Section 6. Withholding. The Company shall have the right to withhold from any amount payable hereunder any employee Federal, state and local taxes in order for the Company to satisfy any withholding tax obligation it may have under any applicable law or regulation.
Section 7. Expenses. In the event of any legal action to enforce Executive’s or the Company’s rights under this Agreement, each party will be responsible for that party’s attorneys’ fees, expenses and disbursements.

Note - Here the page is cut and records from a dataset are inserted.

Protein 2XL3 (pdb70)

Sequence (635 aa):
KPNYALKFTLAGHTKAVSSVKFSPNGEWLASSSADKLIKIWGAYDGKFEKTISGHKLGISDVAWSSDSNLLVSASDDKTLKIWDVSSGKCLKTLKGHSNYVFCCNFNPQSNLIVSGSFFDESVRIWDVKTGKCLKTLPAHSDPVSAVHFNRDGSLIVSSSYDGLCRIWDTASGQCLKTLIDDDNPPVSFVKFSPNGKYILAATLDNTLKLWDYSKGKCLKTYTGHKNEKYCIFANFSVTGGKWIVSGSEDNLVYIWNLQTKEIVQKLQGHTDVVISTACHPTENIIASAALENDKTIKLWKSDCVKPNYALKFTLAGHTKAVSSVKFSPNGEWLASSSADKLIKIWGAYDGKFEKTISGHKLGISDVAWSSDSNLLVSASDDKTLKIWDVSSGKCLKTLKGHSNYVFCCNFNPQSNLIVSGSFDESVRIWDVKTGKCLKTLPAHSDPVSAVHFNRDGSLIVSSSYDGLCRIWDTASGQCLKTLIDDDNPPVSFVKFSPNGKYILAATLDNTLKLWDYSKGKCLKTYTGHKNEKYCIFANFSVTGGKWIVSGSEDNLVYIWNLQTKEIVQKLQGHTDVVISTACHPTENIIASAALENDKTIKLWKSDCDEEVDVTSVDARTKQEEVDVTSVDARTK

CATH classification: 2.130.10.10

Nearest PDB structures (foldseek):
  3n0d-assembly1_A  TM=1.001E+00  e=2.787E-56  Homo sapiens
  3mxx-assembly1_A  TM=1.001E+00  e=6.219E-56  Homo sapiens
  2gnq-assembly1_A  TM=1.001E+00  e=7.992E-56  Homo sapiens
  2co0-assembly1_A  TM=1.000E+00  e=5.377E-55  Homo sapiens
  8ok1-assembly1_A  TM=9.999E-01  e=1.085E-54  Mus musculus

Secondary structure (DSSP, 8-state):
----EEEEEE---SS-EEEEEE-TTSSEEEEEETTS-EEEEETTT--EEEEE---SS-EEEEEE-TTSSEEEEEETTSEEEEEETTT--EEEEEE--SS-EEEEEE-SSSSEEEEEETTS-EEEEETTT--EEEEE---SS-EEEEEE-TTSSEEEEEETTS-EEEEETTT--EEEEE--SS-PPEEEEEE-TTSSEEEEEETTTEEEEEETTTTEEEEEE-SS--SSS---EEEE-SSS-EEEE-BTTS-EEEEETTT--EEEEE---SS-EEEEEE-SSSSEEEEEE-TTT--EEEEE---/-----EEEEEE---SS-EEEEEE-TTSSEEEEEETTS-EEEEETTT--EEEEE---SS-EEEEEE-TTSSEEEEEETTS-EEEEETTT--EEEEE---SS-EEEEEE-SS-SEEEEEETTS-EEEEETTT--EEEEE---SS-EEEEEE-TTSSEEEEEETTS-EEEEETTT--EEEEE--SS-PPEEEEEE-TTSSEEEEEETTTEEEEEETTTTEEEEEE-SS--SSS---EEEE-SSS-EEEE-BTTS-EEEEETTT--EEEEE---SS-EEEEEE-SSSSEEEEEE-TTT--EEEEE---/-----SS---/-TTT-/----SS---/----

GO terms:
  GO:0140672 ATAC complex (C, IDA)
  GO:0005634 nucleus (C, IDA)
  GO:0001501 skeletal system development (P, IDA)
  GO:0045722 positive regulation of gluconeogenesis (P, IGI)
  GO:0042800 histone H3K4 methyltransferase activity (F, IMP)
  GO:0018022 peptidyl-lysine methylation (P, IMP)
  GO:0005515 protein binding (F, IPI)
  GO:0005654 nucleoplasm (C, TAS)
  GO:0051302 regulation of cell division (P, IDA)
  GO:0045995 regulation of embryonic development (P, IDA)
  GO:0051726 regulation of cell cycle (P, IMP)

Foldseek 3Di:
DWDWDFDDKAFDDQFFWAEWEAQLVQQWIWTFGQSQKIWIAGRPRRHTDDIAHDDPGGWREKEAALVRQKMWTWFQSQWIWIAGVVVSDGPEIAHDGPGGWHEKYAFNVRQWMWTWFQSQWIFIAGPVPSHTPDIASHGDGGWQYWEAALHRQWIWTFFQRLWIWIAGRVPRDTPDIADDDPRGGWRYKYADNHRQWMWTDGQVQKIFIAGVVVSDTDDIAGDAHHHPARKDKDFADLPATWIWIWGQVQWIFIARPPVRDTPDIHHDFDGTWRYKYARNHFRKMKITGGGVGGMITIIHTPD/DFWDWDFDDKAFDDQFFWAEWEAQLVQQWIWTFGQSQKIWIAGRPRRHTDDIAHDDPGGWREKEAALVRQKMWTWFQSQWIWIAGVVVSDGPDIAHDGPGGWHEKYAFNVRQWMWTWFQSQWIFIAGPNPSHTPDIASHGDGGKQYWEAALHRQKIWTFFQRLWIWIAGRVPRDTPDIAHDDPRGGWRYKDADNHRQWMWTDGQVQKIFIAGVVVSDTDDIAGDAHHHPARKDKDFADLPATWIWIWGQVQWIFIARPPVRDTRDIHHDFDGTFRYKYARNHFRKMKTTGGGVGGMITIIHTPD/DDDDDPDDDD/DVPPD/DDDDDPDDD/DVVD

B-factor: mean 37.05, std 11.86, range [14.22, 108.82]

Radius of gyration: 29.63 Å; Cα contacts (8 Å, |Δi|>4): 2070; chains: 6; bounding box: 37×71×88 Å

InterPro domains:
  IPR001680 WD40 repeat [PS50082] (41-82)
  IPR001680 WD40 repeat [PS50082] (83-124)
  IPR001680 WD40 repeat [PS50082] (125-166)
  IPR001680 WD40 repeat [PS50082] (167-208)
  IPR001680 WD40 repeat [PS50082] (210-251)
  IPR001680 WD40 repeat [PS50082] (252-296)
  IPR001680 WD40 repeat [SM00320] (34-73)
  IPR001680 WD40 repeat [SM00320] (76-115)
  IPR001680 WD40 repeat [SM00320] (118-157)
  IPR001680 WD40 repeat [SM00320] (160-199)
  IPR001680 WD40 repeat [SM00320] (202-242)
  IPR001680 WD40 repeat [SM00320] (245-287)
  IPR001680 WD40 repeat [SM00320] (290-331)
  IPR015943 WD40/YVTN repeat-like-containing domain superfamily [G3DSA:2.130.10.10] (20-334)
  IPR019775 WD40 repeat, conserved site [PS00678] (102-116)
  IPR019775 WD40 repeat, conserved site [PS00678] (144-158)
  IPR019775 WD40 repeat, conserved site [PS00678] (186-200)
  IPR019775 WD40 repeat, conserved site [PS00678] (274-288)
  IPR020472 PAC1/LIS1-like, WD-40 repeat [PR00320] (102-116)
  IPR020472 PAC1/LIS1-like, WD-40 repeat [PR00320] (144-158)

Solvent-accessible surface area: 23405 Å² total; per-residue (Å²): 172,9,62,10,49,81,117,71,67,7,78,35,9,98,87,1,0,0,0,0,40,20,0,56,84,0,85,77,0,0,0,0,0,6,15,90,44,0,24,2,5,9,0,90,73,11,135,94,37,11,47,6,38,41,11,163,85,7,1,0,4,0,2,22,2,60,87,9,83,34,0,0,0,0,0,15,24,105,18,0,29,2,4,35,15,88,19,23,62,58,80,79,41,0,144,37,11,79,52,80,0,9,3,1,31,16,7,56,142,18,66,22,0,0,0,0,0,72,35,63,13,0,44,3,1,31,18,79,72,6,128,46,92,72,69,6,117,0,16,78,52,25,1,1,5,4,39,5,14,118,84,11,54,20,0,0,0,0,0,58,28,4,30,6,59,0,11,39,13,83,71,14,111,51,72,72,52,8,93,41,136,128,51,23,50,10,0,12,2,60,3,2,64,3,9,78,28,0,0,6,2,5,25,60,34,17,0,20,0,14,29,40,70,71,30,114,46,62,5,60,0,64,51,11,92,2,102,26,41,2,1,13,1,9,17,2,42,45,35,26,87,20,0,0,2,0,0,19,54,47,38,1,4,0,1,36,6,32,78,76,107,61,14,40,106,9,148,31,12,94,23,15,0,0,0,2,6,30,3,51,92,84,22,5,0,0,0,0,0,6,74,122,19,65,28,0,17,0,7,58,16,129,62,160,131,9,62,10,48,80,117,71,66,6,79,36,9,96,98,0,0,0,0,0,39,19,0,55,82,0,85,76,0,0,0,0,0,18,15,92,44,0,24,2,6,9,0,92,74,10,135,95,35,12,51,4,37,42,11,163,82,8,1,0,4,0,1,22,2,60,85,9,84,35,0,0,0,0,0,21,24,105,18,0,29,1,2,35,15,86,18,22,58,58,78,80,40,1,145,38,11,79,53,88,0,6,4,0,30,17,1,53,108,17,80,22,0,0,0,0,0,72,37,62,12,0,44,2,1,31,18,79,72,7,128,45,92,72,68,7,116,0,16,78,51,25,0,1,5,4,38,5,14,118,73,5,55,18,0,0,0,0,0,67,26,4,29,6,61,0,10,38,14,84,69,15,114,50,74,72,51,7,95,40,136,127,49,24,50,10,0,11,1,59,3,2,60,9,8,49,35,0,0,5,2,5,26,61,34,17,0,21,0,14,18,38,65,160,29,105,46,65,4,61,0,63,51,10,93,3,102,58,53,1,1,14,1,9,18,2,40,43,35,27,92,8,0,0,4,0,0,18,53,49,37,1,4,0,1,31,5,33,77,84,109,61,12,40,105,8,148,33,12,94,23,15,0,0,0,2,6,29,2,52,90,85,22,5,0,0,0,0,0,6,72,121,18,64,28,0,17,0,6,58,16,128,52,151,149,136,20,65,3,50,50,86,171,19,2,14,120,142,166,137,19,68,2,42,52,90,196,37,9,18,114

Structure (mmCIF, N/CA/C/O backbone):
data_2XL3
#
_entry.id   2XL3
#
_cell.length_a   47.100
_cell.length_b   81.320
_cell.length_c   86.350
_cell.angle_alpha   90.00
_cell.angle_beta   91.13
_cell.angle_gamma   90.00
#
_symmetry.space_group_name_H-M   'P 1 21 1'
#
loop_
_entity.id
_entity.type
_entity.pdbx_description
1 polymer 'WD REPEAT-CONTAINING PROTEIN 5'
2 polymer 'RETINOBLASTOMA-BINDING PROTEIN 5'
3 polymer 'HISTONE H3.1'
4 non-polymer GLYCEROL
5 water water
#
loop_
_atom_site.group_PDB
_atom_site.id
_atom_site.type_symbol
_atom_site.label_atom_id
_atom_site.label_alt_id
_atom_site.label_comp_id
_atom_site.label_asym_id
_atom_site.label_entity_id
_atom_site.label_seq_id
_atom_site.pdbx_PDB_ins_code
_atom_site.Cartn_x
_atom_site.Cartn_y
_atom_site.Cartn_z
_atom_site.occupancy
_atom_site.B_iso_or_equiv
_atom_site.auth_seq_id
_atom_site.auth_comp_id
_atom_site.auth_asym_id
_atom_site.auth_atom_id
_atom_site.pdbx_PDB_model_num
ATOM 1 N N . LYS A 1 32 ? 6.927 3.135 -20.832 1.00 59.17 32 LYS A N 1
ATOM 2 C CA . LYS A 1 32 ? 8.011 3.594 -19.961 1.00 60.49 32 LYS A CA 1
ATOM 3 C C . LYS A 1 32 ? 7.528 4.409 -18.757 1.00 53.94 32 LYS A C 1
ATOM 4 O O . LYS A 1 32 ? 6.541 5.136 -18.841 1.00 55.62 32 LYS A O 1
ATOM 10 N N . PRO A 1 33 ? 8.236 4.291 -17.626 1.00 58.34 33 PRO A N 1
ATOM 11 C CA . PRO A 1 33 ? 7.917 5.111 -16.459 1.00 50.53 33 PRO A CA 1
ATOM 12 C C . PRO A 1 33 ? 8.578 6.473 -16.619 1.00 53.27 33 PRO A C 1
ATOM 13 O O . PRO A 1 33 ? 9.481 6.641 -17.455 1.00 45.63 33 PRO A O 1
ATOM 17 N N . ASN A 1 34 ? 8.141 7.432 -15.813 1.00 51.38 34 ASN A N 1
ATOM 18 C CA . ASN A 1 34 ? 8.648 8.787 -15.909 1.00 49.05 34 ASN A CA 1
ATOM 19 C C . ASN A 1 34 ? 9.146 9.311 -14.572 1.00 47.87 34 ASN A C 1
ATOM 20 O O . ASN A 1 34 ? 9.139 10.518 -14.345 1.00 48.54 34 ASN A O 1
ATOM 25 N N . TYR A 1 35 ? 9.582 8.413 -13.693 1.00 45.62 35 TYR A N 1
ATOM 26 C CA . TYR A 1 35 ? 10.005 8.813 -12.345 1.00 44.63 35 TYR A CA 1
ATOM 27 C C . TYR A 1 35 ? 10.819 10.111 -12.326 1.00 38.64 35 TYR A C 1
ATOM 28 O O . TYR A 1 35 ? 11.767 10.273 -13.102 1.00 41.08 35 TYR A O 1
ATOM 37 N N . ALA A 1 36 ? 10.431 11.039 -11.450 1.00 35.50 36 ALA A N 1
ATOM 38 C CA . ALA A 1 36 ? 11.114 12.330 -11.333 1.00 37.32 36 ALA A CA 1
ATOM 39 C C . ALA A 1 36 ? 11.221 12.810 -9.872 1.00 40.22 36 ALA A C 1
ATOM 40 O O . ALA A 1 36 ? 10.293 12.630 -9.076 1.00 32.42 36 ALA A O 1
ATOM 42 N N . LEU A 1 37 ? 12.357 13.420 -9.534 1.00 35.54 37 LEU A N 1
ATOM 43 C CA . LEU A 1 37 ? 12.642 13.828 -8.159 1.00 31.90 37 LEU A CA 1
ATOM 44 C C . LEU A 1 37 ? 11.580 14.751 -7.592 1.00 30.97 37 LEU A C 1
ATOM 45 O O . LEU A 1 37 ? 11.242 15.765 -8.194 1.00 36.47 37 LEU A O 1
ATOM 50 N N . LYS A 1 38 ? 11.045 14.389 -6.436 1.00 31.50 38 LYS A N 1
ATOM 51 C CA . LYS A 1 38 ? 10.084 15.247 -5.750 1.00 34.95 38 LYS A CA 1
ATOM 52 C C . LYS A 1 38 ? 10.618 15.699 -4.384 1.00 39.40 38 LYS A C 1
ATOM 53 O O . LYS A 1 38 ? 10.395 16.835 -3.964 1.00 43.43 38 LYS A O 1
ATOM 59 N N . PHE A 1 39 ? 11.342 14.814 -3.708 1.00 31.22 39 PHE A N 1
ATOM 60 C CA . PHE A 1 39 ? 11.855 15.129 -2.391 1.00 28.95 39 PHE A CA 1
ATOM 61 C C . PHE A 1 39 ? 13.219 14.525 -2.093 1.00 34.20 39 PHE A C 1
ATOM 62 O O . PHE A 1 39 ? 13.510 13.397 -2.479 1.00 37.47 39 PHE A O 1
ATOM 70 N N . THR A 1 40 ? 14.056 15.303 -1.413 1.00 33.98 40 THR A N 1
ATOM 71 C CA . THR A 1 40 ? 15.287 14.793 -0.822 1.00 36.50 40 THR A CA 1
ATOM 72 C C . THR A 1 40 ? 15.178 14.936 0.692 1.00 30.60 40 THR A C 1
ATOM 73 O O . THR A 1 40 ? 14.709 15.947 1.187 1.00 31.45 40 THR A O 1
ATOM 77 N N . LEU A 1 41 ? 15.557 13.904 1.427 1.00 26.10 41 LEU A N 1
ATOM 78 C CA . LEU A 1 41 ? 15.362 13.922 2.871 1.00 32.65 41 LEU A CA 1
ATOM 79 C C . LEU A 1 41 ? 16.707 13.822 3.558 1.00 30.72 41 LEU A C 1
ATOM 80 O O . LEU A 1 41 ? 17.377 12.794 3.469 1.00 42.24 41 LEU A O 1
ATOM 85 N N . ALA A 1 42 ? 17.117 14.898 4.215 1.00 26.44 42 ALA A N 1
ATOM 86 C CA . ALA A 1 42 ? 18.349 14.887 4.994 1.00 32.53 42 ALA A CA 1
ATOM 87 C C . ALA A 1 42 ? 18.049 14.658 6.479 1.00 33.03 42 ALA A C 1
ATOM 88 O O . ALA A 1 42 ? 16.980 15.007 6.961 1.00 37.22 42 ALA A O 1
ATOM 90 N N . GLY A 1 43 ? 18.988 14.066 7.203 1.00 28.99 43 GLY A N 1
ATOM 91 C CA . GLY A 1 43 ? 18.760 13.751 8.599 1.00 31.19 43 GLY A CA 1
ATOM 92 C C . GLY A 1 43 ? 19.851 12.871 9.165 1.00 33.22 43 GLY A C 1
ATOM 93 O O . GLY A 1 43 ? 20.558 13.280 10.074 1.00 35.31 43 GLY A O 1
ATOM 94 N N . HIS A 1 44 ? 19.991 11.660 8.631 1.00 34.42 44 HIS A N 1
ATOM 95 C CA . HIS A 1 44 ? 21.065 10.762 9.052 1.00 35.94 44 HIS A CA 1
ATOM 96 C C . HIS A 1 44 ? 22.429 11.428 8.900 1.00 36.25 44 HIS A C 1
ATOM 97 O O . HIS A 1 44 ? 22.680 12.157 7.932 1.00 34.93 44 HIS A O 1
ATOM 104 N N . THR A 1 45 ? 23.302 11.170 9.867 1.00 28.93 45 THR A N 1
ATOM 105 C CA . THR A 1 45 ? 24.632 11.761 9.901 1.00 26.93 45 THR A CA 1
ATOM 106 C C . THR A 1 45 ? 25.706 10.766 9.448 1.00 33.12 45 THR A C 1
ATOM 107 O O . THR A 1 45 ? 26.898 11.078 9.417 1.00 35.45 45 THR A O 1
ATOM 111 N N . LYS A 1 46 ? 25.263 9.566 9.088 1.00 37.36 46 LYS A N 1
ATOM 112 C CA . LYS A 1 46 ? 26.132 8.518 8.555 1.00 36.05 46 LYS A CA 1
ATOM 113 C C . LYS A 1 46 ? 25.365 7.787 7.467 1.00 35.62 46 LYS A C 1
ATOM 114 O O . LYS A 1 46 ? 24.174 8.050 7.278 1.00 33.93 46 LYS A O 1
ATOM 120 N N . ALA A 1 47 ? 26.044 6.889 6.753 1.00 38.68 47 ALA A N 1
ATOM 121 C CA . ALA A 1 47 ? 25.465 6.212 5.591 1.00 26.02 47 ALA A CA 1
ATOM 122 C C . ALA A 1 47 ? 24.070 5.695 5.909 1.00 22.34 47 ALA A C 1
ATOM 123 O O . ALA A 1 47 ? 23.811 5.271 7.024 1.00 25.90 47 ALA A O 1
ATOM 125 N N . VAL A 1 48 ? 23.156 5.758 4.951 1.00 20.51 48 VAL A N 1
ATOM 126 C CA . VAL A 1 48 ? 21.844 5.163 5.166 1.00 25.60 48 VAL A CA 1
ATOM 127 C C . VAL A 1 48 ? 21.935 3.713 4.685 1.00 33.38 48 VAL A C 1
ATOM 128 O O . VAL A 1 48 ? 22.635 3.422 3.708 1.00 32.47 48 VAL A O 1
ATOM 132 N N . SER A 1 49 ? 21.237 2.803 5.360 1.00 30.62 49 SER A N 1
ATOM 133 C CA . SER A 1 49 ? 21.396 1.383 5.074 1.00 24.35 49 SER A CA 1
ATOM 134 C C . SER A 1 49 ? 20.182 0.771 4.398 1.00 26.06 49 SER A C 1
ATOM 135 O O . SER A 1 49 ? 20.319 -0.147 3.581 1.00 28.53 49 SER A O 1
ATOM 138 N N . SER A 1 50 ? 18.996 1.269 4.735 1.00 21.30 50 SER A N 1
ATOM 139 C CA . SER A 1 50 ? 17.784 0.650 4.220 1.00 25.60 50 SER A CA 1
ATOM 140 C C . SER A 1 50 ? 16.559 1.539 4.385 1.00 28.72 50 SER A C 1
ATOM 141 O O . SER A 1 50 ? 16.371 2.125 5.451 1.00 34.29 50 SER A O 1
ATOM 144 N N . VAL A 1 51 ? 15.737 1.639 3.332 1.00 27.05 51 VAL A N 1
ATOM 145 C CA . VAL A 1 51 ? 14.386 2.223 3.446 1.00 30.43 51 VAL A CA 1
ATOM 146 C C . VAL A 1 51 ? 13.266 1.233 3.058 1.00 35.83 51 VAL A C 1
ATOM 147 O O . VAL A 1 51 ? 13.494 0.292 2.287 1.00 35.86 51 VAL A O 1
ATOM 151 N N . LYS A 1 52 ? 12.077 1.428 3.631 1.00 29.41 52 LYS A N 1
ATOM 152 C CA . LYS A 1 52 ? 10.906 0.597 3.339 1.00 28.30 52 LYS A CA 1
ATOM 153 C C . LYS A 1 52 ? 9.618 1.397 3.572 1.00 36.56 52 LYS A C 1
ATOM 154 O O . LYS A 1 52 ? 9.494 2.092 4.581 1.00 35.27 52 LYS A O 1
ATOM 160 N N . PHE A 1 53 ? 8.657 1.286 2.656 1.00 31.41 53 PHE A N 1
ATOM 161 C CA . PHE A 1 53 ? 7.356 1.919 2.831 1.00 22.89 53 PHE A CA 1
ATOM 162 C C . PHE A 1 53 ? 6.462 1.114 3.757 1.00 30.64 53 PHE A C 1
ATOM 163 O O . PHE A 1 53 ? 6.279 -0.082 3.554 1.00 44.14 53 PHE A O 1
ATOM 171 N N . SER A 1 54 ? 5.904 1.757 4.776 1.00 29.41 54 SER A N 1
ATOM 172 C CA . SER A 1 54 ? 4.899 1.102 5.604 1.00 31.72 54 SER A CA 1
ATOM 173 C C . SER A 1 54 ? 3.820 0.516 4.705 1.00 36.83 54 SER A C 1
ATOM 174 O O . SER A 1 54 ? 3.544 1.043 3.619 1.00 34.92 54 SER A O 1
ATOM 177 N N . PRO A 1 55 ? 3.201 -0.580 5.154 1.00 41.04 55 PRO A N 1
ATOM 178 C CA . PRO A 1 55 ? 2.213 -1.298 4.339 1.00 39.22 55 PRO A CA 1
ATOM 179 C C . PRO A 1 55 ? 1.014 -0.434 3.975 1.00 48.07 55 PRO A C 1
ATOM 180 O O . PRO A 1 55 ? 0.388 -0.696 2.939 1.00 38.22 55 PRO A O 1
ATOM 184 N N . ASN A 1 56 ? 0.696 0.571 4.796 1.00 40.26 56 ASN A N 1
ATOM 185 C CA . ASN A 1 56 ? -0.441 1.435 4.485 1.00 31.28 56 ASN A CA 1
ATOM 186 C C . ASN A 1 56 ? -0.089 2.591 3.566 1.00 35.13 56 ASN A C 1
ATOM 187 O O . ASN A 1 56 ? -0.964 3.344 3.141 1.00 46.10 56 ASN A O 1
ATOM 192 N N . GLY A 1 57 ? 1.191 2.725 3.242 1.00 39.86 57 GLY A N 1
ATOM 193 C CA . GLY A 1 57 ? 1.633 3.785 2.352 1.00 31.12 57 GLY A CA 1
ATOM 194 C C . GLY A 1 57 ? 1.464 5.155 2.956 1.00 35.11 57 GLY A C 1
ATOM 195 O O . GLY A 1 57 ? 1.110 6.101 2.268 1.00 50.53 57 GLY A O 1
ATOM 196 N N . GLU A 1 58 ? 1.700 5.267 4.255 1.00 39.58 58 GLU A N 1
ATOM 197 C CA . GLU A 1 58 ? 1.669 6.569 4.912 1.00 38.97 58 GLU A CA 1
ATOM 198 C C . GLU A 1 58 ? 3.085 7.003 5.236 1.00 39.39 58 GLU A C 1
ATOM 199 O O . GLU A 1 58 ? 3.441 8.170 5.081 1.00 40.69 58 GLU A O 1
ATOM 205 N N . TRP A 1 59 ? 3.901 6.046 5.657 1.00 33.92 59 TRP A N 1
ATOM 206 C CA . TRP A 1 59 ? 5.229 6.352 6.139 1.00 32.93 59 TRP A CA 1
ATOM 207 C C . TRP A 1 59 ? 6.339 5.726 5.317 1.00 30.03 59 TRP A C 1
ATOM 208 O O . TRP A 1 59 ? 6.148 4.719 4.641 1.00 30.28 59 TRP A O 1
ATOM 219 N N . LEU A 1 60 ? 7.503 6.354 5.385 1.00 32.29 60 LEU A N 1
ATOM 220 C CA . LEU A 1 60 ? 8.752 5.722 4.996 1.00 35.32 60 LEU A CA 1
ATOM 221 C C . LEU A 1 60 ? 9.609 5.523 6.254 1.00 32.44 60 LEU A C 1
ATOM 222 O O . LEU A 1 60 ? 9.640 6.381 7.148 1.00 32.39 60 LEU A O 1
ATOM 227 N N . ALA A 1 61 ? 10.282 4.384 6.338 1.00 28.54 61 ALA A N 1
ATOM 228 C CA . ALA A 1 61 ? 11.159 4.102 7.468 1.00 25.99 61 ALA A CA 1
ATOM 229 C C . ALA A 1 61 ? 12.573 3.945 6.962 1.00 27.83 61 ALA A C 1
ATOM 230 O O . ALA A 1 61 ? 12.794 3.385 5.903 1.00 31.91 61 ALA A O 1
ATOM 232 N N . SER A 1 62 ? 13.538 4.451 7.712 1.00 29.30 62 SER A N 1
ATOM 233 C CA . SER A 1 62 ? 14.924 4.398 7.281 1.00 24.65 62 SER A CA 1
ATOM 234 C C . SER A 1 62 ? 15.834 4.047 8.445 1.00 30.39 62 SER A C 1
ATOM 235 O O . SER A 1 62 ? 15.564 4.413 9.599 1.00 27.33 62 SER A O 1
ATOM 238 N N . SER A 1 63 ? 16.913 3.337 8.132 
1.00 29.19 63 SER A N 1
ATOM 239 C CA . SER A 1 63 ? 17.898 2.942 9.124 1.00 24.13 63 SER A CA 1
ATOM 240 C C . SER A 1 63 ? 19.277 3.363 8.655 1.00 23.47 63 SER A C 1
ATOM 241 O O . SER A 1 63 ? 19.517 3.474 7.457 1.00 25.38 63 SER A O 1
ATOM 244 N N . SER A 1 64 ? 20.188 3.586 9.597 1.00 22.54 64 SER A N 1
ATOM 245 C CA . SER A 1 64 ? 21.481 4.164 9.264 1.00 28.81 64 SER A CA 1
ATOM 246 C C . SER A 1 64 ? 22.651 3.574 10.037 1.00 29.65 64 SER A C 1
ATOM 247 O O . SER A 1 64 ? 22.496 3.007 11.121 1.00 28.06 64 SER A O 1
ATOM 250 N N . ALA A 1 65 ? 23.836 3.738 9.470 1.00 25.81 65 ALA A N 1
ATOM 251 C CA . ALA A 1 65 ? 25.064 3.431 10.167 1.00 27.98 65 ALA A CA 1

Section 8. Assignment. This Agreement is binding upon and shall inure to the benefit of the parties hereto and their respective successors and assigns. Executive shall not assign or transfer any rights or obligations hereunder. The Company shall have the right to assign or transfer any rights or obligations hereunder only to (a) a successor entity in the event of a merger, consolidation, or transfer or sale of all or substantially all the assets of the Company or (b) a parent, subsidiary or other affiliate of the Company (including, without limitation, HealthPocket). Any purported assignment, other than as provided above, shall be null and void.
Section 9. Indemnification. The Company shall indemnify Executive for any act or omission done or not done in performance of Executive’s duties hereunder in accordance with the Company’s constituent documents to the extent provided for any other officer or manager of the Company. The Company’s obligations under this Section 9 shall survive any termination of this Agreement or Executive’s employment hereunder.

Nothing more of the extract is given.